All the music sounded similar, but it was still very lovely. It really expressed the serious tone of the novel.

Overall: 3.75/5
Left to Right Background: Anne Elliot, Elizabeth Elliot, and
Mary Musgrove. In front: Sir Walter Elliot
Overall, I liked this version of Persuasion. It might not be exact to the book (especially at the end), but I still think that it was still a great film. Sally Hawkins was wonderful as Anne and Rupert Penry-Jones's Captain Wentworth was good. The costuming is very beautiful and a pleasure to look at. The scenery could sometimes be a little bleak, but most scenes are very nice and pretty. I enjoyed this film and wouldn't be sorry to watch it again.

Persuasion is available on DVD either with Sense and Sensibility (2008) in a special collection or on it's own. It runs for 120 minutes.


  1. The pictures aren't showing up for me (not your fault) but is this the one with the roses on the front? Or wait...the one with the pink/cream colored cover, a couple of ladies...I'll bet that's it. :) Because I think the roses one is older.

    ANYWAY, enjoyed the review! :)

  2. I just finished reading Persuasion for the first time a few weeks ago. This version looks like a good adaptation of it, even if it has some altered parts.

  3. Charity,
    I think the 1995 version had the roses on the front. This one has the purplish/creamish colors on the front. I'm glad you enjoyed the review!

    I just finished it too (maybe a month ago?). I think I liked this version better than the 1995 one (though I've only seen the 1995 one once and probably should see it again); I think the 1995 version was probably closer to the book, but I still like this version.

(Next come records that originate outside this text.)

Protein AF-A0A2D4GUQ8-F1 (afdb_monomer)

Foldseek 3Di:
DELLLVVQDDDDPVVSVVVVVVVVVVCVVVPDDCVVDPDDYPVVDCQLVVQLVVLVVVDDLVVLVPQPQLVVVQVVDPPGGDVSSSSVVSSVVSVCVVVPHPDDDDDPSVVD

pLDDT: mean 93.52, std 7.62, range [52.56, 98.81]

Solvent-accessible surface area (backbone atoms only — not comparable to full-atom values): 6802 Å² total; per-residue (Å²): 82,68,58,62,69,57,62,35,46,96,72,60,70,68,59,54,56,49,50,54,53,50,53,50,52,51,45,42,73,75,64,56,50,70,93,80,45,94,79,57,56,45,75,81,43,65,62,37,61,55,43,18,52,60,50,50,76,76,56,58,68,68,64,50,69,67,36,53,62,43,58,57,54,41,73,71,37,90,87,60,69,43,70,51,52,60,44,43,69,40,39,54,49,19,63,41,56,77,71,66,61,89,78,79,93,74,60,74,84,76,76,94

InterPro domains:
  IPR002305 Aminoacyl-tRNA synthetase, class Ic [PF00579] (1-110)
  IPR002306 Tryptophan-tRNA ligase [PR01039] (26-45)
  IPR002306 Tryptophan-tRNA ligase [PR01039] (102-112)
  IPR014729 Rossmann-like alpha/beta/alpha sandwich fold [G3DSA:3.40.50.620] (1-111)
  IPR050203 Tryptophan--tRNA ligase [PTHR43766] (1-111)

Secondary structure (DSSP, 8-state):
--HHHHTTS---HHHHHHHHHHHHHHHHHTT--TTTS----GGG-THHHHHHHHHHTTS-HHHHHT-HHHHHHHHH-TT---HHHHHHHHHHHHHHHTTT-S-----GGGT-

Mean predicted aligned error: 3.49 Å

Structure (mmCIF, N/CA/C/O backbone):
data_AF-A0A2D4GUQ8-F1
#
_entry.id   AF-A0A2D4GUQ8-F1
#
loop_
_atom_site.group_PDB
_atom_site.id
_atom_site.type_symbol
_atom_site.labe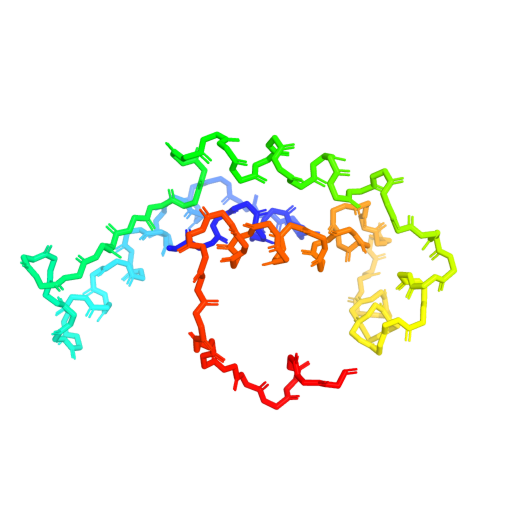l_atom_id
_atom_site.label_alt_id
_atom_site.label_comp_id
_atom_site.label_asym_id
_atom_site.label_entity_id
_atom_site.label_seq_id
_atom_site.pdbx_PDB_ins_code
_atom_site.Cartn_x
_atom_site.Cartn_y
_atom_site.Cartn_z
_atom_site.occupancy
_atom_site.B_iso_or_equiv
_atom_site.auth_seq_id
_atom_site.auth_comp_id
_atom_site.auth_asym_id
_atom_site.auth_atom_id
_atom_site.pdbx_PDB_model_num
ATOM 1 N N . ILE A 1 1 ? -4.054 -5.890 -1.058 1.00 97.69 1 ILE A N 1
ATOM 2 C CA . ILE A 1 1 ? -2.880 -6.084 -1.947 1.00 97.69 1 ILE A CA 1
ATOM 3 C C . ILE A 1 1 ? -2.265 -4.722 -2.215 1.00 97.69 1 ILE A C 1
ATOM 5 O O . ILE A 1 1 ? -2.977 -3.848 -2.689 1.00 97.69 1 ILE A O 1
ATOM 9 N N . VAL A 1 2 ? -0.995 -4.529 -1.847 1.00 97.12 2 VAL A N 1
ATOM 10 C CA . VAL A 1 2 ? -0.307 -3.222 -1.810 1.00 97.12 2 VAL A CA 1
ATOM 11 C C . VAL A 1 2 ? 0.447 -2.912 -3.110 1.00 97.12 2 VAL A C 1
ATOM 13 O O . VAL A 1 2 ? 1.678 -2.925 -3.189 1.00 97.12 2 VAL A O 1
ATOM 16 N N . ASP A 1 3 ? -0.301 -2.680 -4.180 1.00 97.75 3 ASP A N 1
ATOM 17 C CA . ASP A 1 3 ? 0.263 -2.426 -5.504 1.00 97.75 3 ASP A CA 1
ATOM 18 C C . ASP A 1 3 ? 0.912 -1.039 -5.644 1.00 97.75 3 ASP A C 1
ATOM 20 O O . ASP A 1 3 ? 1.887 -0.919 -6.383 1.00 97.75 3 ASP A O 1
ATOM 24 N N . LEU A 1 4 ? 0.492 -0.023 -4.874 1.00 98.00 4 LEU A N 1
ATOM 25 C CA . LEU A 1 4 ? 1.181 1.278 -4.855 1.00 98.00 4 LEU A CA 1
ATOM 26 C C . LEU A 1 4 ? 2.591 1.160 -4.258 1.00 98.00 4 LEU A C 1
ATOM 28 O O . LEU A 1 4 ? 3.548 1.697 -4.813 1.00 98.00 4 LEU A O 1
ATOM 32 N N . HIS A 1 5 ? 2.753 0.392 -3.173 1.00 96.81 5 HIS A N 1
ATOM 33 C CA . HIS A 1 5 ? 4.076 0.107 -2.592 1.00 96.81 5 HIS A CA 1
ATOM 34 C C . HIS A 1 5 ? 4.989 -0.646 -3.560 1.00 96.81 5 HIS A C 1
ATOM 36 O O . HIS A 1 5 ? 6.205 -0.445 -3.564 1.00 96.81 5 HIS A O 1
ATOM 42 N N . SER A 1 6 ? 4.415 -1.485 -4.423 1.00 95.38 6 SER A N 1
ATOM 43 C CA . SER A 1 6 ? 5.178 -2.264 -5.403 1.00 95.38 6 SER A CA 1
ATOM 44 C C . SER A 1 6 ? 5.839 -1.397 -6.480 1.00 95.38 6 SER A C 1
ATOM 46 O O . SER A 1 6 ? 6.828 -1.841 -7.067 1.00 95.38 6 SER A O 1
ATOM 48 N N . LEU A 1 7 ? 5.338 -0.172 -6.697 1.00 94.50 7 LEU A N 1
ATOM 49 C CA . LEU A 1 7 ? 5.862 0.822 -7.646 1.00 94.50 7 LEU A CA 1
ATOM 50 C C . LEU A 1 7 ? 7.033 1.653 -7.093 1.00 94.50 7 LEU A C 1
ATOM 52 O O . LEU A 1 7 ? 7.615 2.454 -7.820 1.00 94.50 7 LEU A O 1
ATOM 56 N N . THR A 1 8 ? 7.412 1.470 -5.823 1.00 92.38 8 THR A N 1
ATOM 57 C CA . THR A 1 8 ? 8.595 2.135 -5.234 1.00 92.38 8 THR A CA 1
ATOM 58 C C . THR A 1 8 ? 9.912 1.673 -5.867 1.00 92.38 8 THR A C 1
ATOM 60 O O . THR A 1 8 ? 10.939 2.347 -5.741 1.00 92.38 8 THR A O 1
ATOM 63 N N . ILE A 1 9 ? 9.868 0.552 -6.592 1.00 88.69 9 ILE A N 1
ATOM 64 C CA . ILE A 1 9 ? 10.939 0.019 -7.430 1.00 88.69 9 ILE A CA 1
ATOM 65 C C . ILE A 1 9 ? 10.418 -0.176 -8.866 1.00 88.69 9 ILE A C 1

  4. Persuasion is my second favorite of Jane Austen's novels, I love the sweet story so much! It really is such a thoughtful mature romance that to me shows how much Jane Austen matured and grew as a writer. This being said, I dislike this adaptation because to me it takes the down to earth thoughtful story and makes it purely emotional and highly romanticized. Anne and Frederick are made into star crossed lovers and it really doesn't explain who they are and why they are so suited for each other. Some of the actors were cast okay but mostly I think they were totally off. And the scene with Anne running is just awful, so unladylike!
    It's not a bad film but as adaptations goes it's totally off. I was quite disappointed when I first watched this film.
    You did a good job on this review. You should watch Persuasion 1995 again, it is so totally in keeping with the time period and the book. It's one of my all-time favorite films!

    ~Miss Laurie
    Old-Fashioned Charm

  5. I'm glad you liked it better on the second viewing! I think it's pretty good (mostly because of Penry-Jones ...), but I do agree that ASH is super creepy. That's how he's usually cast in things, so I was surprised that they put him in this one.

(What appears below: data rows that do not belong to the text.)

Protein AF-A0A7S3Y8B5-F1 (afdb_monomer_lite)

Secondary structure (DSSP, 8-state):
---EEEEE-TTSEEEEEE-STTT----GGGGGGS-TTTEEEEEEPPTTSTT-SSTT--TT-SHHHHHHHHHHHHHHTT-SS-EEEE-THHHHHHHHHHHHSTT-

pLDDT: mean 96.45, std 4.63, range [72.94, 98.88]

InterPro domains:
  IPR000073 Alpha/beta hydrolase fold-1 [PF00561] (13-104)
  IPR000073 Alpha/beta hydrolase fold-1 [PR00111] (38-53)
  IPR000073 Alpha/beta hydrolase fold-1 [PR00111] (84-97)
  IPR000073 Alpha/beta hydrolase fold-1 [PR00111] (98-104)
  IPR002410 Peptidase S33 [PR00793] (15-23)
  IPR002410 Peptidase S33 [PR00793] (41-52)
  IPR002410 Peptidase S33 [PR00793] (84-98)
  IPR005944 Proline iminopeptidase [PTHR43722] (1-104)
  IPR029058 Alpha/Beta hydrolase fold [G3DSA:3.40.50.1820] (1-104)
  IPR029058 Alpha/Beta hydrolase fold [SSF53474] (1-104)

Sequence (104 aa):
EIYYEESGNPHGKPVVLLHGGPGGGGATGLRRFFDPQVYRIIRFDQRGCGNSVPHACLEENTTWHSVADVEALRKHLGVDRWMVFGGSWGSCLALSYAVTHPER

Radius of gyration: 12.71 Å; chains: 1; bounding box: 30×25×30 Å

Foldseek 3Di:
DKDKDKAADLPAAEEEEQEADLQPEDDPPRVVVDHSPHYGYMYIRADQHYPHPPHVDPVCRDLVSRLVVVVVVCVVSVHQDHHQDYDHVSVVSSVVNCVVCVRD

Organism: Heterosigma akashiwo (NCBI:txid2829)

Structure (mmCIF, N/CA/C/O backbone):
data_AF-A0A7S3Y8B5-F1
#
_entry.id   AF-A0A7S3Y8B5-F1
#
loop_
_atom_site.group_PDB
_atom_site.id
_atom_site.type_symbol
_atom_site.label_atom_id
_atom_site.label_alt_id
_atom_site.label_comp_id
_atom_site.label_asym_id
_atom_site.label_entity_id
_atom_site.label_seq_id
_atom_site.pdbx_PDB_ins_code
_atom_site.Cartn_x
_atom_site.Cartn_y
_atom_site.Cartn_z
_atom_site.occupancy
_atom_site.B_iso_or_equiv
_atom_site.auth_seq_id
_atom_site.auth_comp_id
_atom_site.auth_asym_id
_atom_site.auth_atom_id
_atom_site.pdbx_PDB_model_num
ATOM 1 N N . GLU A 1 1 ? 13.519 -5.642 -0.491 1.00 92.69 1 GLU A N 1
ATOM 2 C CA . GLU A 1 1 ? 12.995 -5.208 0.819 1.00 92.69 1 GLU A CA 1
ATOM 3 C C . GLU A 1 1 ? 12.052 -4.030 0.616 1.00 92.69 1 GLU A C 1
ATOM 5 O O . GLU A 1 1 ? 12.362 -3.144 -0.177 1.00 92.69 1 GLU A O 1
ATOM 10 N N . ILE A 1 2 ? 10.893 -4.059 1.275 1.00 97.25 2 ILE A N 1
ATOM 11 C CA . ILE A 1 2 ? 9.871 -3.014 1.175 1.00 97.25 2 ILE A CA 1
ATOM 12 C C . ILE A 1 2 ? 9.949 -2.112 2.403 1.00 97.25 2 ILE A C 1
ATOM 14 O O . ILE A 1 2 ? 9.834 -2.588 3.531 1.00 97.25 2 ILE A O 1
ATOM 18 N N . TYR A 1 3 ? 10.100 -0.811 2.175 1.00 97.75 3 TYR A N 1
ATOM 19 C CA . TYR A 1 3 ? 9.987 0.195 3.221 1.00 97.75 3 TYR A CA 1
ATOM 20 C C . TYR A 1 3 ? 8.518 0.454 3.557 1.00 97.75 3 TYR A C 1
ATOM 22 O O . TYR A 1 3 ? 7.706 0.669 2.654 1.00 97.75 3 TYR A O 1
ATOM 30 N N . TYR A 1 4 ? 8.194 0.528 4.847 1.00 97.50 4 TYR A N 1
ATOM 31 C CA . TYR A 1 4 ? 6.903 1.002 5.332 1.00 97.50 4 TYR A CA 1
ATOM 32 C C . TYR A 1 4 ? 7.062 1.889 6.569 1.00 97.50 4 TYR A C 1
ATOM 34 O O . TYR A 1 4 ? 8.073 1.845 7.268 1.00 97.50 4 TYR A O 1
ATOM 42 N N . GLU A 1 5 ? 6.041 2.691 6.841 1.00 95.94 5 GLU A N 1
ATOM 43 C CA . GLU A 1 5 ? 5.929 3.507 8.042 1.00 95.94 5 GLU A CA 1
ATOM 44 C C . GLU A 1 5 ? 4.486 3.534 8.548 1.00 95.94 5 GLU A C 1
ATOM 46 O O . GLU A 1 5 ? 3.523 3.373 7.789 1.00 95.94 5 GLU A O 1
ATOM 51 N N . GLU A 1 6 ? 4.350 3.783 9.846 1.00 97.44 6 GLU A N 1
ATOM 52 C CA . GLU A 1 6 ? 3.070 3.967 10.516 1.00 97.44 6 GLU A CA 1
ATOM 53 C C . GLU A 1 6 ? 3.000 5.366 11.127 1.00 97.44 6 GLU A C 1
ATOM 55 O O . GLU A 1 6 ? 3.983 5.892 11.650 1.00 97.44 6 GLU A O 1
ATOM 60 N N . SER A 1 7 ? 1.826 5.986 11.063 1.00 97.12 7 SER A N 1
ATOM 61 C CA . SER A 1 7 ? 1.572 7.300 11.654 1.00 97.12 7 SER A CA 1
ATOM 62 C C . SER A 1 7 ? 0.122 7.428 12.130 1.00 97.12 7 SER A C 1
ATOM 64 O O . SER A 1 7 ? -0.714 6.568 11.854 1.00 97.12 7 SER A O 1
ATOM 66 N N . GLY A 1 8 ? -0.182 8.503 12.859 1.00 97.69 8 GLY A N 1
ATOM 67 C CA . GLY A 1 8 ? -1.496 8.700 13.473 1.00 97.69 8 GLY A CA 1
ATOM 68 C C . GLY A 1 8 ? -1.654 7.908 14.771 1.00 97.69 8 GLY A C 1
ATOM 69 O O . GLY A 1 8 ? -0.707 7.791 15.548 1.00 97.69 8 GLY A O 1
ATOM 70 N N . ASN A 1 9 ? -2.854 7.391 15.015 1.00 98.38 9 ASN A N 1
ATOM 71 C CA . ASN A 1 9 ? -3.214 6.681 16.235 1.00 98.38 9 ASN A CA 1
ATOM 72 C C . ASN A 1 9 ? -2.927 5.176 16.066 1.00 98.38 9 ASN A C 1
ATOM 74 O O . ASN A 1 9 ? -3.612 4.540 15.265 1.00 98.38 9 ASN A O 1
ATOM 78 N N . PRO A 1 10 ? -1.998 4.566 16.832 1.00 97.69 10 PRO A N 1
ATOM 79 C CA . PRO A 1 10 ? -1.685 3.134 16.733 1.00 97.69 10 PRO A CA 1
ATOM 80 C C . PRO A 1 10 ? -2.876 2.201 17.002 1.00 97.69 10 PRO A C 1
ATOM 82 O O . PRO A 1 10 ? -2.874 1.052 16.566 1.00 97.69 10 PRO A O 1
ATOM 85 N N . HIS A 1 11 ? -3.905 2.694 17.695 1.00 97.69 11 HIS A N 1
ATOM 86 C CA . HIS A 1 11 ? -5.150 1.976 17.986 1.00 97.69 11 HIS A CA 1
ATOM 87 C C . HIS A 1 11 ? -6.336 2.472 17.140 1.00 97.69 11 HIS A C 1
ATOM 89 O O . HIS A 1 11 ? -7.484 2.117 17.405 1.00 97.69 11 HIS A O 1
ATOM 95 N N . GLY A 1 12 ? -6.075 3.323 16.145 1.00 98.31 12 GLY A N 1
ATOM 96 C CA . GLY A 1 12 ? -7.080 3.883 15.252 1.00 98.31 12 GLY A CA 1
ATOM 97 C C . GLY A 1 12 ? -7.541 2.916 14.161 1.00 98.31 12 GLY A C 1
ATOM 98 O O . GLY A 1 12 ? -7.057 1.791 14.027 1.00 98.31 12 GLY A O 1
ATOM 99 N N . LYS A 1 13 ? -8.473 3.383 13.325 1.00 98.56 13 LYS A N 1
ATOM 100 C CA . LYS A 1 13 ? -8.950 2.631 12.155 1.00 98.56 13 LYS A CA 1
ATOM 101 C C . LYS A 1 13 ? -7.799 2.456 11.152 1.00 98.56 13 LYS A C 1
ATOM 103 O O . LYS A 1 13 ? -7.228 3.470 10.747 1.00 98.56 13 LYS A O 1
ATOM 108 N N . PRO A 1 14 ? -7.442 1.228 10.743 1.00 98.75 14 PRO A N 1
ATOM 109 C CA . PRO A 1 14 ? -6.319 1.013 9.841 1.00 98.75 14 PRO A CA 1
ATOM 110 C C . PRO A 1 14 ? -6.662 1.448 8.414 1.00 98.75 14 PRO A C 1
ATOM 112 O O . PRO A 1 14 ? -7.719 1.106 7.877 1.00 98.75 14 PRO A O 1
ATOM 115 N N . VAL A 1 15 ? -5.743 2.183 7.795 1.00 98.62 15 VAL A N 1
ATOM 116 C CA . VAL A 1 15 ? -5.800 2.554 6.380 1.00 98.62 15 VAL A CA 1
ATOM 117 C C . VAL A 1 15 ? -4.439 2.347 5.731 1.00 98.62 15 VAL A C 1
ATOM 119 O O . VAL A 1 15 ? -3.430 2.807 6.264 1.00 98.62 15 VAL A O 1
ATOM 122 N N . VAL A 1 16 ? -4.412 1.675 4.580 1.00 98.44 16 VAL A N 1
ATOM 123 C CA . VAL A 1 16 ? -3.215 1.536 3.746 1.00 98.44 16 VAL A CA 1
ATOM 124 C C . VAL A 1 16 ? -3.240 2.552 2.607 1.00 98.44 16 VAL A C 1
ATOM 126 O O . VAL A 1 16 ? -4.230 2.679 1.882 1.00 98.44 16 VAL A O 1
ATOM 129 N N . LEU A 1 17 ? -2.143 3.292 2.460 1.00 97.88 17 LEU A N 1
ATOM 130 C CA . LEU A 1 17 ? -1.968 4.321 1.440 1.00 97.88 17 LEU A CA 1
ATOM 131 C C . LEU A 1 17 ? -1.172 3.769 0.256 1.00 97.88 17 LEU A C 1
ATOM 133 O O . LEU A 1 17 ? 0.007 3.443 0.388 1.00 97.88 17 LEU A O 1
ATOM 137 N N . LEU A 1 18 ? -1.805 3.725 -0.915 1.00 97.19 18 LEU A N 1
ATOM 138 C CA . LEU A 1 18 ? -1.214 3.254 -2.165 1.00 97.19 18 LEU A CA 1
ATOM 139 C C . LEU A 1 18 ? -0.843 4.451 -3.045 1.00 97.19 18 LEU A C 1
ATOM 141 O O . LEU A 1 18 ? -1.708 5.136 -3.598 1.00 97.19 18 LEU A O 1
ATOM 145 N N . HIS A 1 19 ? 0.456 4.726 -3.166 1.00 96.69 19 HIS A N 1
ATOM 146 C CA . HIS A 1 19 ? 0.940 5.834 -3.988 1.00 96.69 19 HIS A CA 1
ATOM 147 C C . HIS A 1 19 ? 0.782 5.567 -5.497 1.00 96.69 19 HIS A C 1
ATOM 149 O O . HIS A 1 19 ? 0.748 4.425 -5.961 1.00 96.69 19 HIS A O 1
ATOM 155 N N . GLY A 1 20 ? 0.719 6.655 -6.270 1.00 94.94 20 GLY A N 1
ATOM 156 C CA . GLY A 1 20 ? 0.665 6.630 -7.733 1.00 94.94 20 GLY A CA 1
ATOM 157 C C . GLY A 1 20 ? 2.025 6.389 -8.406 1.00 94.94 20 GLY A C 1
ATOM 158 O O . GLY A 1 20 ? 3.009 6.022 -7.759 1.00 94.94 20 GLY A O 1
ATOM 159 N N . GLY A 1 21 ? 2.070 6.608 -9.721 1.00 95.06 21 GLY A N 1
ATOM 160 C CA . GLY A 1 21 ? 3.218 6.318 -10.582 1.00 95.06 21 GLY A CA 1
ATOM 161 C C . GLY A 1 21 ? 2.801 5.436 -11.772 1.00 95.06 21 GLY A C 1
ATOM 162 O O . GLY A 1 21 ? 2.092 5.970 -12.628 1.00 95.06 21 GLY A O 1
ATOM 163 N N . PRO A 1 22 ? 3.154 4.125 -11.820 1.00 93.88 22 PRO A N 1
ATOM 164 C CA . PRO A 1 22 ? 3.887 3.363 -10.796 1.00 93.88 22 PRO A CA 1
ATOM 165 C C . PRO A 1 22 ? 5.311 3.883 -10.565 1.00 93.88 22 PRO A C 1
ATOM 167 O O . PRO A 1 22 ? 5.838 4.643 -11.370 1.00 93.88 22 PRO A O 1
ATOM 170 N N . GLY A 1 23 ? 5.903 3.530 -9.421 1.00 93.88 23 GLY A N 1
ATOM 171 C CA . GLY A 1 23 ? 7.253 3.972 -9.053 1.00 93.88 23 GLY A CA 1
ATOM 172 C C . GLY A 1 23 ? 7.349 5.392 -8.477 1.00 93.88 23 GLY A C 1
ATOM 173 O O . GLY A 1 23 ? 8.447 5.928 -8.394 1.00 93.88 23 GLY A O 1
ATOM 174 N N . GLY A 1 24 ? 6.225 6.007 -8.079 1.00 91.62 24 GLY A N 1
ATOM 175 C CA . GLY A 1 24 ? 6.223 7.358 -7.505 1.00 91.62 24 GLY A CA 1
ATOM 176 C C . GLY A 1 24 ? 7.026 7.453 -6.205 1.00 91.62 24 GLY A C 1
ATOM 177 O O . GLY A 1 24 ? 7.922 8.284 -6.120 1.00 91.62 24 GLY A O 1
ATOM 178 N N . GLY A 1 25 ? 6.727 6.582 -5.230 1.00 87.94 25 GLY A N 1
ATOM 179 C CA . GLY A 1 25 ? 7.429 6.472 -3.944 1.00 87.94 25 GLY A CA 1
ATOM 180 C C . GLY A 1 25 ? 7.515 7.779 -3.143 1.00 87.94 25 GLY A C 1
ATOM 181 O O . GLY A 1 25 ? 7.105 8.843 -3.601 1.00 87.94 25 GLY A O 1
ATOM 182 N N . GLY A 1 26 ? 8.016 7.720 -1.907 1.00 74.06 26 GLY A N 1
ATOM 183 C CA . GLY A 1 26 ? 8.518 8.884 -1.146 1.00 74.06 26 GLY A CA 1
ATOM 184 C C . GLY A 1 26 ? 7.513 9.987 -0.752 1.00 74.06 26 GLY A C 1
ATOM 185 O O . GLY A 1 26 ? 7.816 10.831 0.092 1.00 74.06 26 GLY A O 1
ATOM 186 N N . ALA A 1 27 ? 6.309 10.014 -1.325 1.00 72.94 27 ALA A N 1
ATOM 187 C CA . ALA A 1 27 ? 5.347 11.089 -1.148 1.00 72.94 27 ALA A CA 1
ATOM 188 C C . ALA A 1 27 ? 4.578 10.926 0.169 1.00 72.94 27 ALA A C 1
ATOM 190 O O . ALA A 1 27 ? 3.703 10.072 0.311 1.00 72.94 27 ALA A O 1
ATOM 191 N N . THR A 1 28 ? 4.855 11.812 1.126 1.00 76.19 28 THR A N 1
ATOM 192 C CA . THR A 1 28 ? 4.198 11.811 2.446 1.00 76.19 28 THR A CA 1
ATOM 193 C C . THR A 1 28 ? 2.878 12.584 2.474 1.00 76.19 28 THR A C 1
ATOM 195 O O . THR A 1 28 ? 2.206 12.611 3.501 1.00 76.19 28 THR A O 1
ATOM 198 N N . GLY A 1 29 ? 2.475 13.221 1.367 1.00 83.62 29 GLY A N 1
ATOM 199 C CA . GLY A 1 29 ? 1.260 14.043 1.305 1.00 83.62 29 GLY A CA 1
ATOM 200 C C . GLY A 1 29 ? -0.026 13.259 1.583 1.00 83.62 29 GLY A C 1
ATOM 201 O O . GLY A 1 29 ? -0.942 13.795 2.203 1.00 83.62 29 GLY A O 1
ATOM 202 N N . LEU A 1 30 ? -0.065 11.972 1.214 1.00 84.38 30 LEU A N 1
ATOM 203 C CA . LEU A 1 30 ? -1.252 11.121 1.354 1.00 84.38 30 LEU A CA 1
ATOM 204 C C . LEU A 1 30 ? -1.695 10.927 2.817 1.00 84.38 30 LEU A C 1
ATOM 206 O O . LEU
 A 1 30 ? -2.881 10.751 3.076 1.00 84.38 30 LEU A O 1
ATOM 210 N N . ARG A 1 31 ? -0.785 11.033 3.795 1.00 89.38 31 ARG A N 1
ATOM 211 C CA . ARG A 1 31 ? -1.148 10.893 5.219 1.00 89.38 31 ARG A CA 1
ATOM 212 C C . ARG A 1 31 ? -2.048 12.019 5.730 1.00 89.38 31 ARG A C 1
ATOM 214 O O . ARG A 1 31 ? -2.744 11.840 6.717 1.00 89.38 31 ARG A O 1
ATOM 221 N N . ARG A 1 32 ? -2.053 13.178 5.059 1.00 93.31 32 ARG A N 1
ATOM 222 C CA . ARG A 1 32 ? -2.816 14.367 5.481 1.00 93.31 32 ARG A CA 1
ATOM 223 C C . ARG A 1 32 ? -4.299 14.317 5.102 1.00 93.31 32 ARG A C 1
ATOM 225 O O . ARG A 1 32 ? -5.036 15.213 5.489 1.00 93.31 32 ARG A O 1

    If what you're thinking of re: Mrs. Clay is what I'm thinking of (SPOILER Mr. Elliot making her his mistress to keep her away from Sir Walter END SPOILER), it was in the book, but it was a quick mention and I don't think I noticed it the first time I read it.

  6. Mimic of Modes,
    *SPOILER* I thought that Mr. Elliot and Mrs. Clay eloped. *END OF SPOILER*

  7. Miss Bennet - You are right, about Mrs. Clay (in the book).

    I enjoyed this version - I am always arguing with myself between this and the 1995 version! I like both in different ways - I prefer Anne in 1995, and Capt. Wentworth in 2007. (Although I did like Sally H.'s acting, her hair was rather annoying...)
    All in all, I think I enjoy this one better. And I did like how a lot of Anne's journal entries came from the novel...just made first person. :)

    I'll be doing a post about the Persuasion movies in a couple weeks. Then you can read all my opinions, if you care too! hehe


  8. I mean, I think I enjoy this one more. (The word 'better' doesn't really go there. I hate it when I'm typing something and then I change the wording in my head and it gets all mixed up!)


  9. Anne's spencer in the last picture is, I'm pretty sure, the same as Kitty's lavender spencer in Pride and Prejudice 1995.

  10. Miss Dashwood,
    It looks like it is the same spencer. In my Pride and Prejudice Wardrobe series, I examined Kitty's spencer ( It must be the same one.